REQUIREMENT
Given the material below, output exactly the lines from the line with "ATOM 5 O O ." to the line with "ATOM 34 C CA", both ends included, and no other lines.

════════

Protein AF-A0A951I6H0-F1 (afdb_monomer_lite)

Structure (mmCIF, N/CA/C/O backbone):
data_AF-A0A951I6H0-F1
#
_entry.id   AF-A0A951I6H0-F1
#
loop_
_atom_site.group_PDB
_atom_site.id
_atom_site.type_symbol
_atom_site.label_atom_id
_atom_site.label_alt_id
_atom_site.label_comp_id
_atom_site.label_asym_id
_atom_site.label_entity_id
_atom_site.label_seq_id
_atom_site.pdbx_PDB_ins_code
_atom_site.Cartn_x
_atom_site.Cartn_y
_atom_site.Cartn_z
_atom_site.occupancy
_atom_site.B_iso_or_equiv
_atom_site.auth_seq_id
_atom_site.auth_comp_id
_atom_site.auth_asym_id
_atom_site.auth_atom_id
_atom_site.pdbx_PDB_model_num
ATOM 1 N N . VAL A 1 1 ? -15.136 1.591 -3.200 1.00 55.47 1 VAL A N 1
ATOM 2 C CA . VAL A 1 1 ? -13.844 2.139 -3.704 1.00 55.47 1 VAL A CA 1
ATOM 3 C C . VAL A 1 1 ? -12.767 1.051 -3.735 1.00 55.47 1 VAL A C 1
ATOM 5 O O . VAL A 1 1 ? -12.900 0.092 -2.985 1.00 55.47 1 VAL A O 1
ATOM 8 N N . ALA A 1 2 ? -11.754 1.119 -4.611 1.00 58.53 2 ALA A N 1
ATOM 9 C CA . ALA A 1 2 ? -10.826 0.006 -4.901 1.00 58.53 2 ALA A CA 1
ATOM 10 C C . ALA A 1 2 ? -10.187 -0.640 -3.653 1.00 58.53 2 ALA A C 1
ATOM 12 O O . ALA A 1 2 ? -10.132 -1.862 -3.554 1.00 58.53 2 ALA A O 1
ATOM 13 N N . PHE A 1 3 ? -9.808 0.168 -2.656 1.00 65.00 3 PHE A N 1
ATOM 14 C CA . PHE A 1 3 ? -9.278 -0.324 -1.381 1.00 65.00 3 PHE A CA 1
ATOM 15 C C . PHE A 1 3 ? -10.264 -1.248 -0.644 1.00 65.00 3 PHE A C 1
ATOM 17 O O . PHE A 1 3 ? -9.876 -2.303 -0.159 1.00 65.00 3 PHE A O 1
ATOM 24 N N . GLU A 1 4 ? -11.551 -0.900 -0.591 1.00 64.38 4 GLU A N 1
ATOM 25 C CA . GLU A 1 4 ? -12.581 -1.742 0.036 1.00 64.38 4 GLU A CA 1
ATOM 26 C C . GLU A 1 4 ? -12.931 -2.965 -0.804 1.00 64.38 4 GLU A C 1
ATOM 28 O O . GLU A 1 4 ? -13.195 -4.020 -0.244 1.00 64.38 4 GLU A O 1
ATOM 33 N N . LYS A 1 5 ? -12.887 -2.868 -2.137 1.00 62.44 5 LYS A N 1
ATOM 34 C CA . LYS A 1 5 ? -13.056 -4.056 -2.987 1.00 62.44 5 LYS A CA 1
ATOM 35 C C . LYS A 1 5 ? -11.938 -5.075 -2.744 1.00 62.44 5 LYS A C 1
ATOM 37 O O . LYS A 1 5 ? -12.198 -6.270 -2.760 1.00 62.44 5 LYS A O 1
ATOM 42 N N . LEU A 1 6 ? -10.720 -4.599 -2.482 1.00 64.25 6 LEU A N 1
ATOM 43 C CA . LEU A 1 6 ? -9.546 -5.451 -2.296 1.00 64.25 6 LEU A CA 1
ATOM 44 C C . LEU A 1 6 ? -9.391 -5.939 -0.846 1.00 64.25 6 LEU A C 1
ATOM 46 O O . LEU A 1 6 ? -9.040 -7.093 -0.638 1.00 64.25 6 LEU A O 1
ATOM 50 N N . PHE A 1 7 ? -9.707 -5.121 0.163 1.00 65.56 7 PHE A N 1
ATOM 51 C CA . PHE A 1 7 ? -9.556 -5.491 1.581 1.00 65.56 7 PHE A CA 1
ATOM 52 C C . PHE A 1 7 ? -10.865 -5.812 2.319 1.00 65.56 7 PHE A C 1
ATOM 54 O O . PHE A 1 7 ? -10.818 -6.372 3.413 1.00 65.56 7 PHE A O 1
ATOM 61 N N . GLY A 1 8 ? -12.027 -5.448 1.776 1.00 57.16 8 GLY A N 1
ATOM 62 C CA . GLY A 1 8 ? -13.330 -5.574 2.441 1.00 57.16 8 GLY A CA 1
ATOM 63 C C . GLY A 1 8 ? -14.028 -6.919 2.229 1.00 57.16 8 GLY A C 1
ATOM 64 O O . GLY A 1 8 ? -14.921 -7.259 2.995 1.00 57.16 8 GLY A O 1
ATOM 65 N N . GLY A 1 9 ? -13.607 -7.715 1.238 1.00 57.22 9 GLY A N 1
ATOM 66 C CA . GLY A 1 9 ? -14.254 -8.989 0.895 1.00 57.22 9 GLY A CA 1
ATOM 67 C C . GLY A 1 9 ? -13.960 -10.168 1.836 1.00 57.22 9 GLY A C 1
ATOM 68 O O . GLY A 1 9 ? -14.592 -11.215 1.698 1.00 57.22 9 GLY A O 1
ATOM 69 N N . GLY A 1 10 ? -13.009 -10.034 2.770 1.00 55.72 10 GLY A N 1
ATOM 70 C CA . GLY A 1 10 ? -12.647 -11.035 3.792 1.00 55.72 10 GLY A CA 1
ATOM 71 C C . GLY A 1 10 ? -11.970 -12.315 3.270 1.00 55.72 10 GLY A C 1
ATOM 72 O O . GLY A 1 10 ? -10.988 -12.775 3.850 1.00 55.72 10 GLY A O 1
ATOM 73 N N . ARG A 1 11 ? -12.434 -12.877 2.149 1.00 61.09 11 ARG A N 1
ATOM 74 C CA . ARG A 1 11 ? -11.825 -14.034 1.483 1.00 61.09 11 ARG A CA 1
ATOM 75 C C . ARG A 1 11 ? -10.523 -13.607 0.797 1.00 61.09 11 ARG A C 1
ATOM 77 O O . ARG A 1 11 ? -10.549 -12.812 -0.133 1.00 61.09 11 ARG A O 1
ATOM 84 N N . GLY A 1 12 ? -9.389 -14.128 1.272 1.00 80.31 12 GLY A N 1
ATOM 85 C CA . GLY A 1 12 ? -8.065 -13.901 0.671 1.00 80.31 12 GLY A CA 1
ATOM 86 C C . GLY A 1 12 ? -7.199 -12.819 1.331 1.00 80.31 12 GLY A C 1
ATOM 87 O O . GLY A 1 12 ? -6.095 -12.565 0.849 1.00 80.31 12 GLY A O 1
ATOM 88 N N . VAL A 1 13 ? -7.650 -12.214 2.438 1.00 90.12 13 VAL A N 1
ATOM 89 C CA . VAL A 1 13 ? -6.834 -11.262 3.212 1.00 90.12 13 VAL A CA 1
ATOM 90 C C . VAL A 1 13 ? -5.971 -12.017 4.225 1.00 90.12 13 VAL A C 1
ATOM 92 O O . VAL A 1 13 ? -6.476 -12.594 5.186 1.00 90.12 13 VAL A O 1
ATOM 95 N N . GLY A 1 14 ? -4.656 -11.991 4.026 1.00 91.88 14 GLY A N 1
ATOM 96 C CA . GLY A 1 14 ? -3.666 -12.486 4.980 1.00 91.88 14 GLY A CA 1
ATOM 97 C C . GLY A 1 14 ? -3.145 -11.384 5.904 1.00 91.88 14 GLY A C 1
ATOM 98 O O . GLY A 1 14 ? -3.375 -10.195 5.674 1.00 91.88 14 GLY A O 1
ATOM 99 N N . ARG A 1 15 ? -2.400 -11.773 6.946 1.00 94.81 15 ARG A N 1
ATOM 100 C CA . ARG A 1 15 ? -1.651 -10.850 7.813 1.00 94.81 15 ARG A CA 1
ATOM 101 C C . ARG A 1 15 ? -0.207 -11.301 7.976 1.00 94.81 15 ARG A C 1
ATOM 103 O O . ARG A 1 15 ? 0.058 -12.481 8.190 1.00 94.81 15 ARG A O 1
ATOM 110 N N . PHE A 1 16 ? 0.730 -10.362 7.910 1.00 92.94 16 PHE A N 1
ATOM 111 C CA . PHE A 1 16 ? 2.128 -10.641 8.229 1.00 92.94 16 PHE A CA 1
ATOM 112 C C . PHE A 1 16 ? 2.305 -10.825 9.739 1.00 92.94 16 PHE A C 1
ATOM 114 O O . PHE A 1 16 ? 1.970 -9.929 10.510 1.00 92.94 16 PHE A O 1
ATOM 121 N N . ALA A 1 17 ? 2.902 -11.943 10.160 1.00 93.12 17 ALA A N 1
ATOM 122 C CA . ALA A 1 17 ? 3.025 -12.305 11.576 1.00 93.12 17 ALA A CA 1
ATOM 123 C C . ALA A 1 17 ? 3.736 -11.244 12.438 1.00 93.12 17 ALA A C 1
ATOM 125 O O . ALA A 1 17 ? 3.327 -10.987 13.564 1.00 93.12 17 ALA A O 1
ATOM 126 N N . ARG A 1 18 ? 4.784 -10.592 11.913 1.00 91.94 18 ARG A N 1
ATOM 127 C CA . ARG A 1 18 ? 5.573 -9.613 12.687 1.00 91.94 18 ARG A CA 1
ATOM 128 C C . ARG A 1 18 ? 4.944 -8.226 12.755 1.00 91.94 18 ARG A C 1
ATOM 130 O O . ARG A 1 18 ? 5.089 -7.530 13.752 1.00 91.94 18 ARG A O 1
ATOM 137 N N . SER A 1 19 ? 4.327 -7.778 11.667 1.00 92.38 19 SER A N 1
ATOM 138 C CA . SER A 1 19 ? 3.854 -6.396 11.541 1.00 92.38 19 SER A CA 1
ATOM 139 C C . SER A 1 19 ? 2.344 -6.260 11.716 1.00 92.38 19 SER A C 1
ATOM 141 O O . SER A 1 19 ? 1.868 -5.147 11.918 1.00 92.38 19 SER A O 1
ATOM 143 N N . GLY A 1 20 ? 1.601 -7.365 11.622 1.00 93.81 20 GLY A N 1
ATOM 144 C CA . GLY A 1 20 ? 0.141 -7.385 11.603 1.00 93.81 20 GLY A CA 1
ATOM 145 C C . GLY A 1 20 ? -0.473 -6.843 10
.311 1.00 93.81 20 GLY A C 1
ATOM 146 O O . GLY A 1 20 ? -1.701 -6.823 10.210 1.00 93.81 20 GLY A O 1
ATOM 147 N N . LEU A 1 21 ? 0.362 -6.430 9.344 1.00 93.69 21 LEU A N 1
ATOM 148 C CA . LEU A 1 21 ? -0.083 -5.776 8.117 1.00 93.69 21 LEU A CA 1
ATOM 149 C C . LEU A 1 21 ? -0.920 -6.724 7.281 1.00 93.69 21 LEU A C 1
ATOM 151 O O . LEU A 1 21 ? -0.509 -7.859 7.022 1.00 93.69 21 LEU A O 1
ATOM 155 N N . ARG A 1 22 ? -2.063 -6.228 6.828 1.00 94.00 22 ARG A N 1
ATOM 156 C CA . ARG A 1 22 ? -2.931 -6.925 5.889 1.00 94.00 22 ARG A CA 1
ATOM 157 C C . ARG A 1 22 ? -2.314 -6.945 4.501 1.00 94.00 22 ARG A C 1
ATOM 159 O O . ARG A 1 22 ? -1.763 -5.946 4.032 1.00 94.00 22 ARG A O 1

════════

ANSWER SPACE
ATOM 5 O O . VAL A 1 1 ? -12.900 0.092 -2.985 1.00 55.47 1 VAL A O 1
ATOM 8 N N . ALA A 1 2 ? -11.754 1.119 -4.611 1.00 58.53 2 ALA A N 1
ATOM 9 C CA . ALA A 1 2 ? -10.826 0.006 -4.901 1.00 58.53 2 ALA A CA 1
ATOM 10 C C . ALA A 1 2 ? -10.187 -0.640 -3.653 1.00 58.53 2 ALA A C 1
ATOM 12 O O . ALA A 1 2 ? -10.132 -1.862 -3.554 1.00 58.53 2 ALA A O 1
ATOM 13 N N . PHE A 1 3 ? -9.808 0.168 -2.656 1.00 65.00 3 PHE A N 1
ATOM 14 C CA . PHE A 1 3 ? -9.278 -0.324 -1.381 1.00 65.00 3 PHE A CA 1
ATOM 15 C C . PHE A 1 3 ? -10.264 -1.248 -0.644 1.00 65.00 3 PHE A C 1
ATOM 17 O O . PHE A 1 3 ? -9.876 -2.303 -0.159 1.00 65.00 3 PHE A O 1
ATOM 24 N N . GLU A 1 4 ? -11.551 -0.900 -0.591 1.00 64.38 4 GLU A N 1
ATOM 25 C CA . GLU A 1 4 ? -12.581 -1.742 0.036 1.00 64.38 4 GLU A CA 1
ATOM 26 C C . GLU A 1 4 ? -12.931 -2.965 -0.804 1.00 64.38 4 GLU A C 1
ATOM 28 O O . GLU A 1 4 ? -13.195 -4.020 -0.244 1.00 64.38 4 GLU A O 1
ATOM 33 N N . LYS A 1 5 ? -12.887 -2.868 -2.137 1.00 62.44 5 LYS A N 1
ATOM 34 C CA . LYS A 1 5 ? -13.056 -4.056 -2.987 1.00 62.44 5 LYS A CA 1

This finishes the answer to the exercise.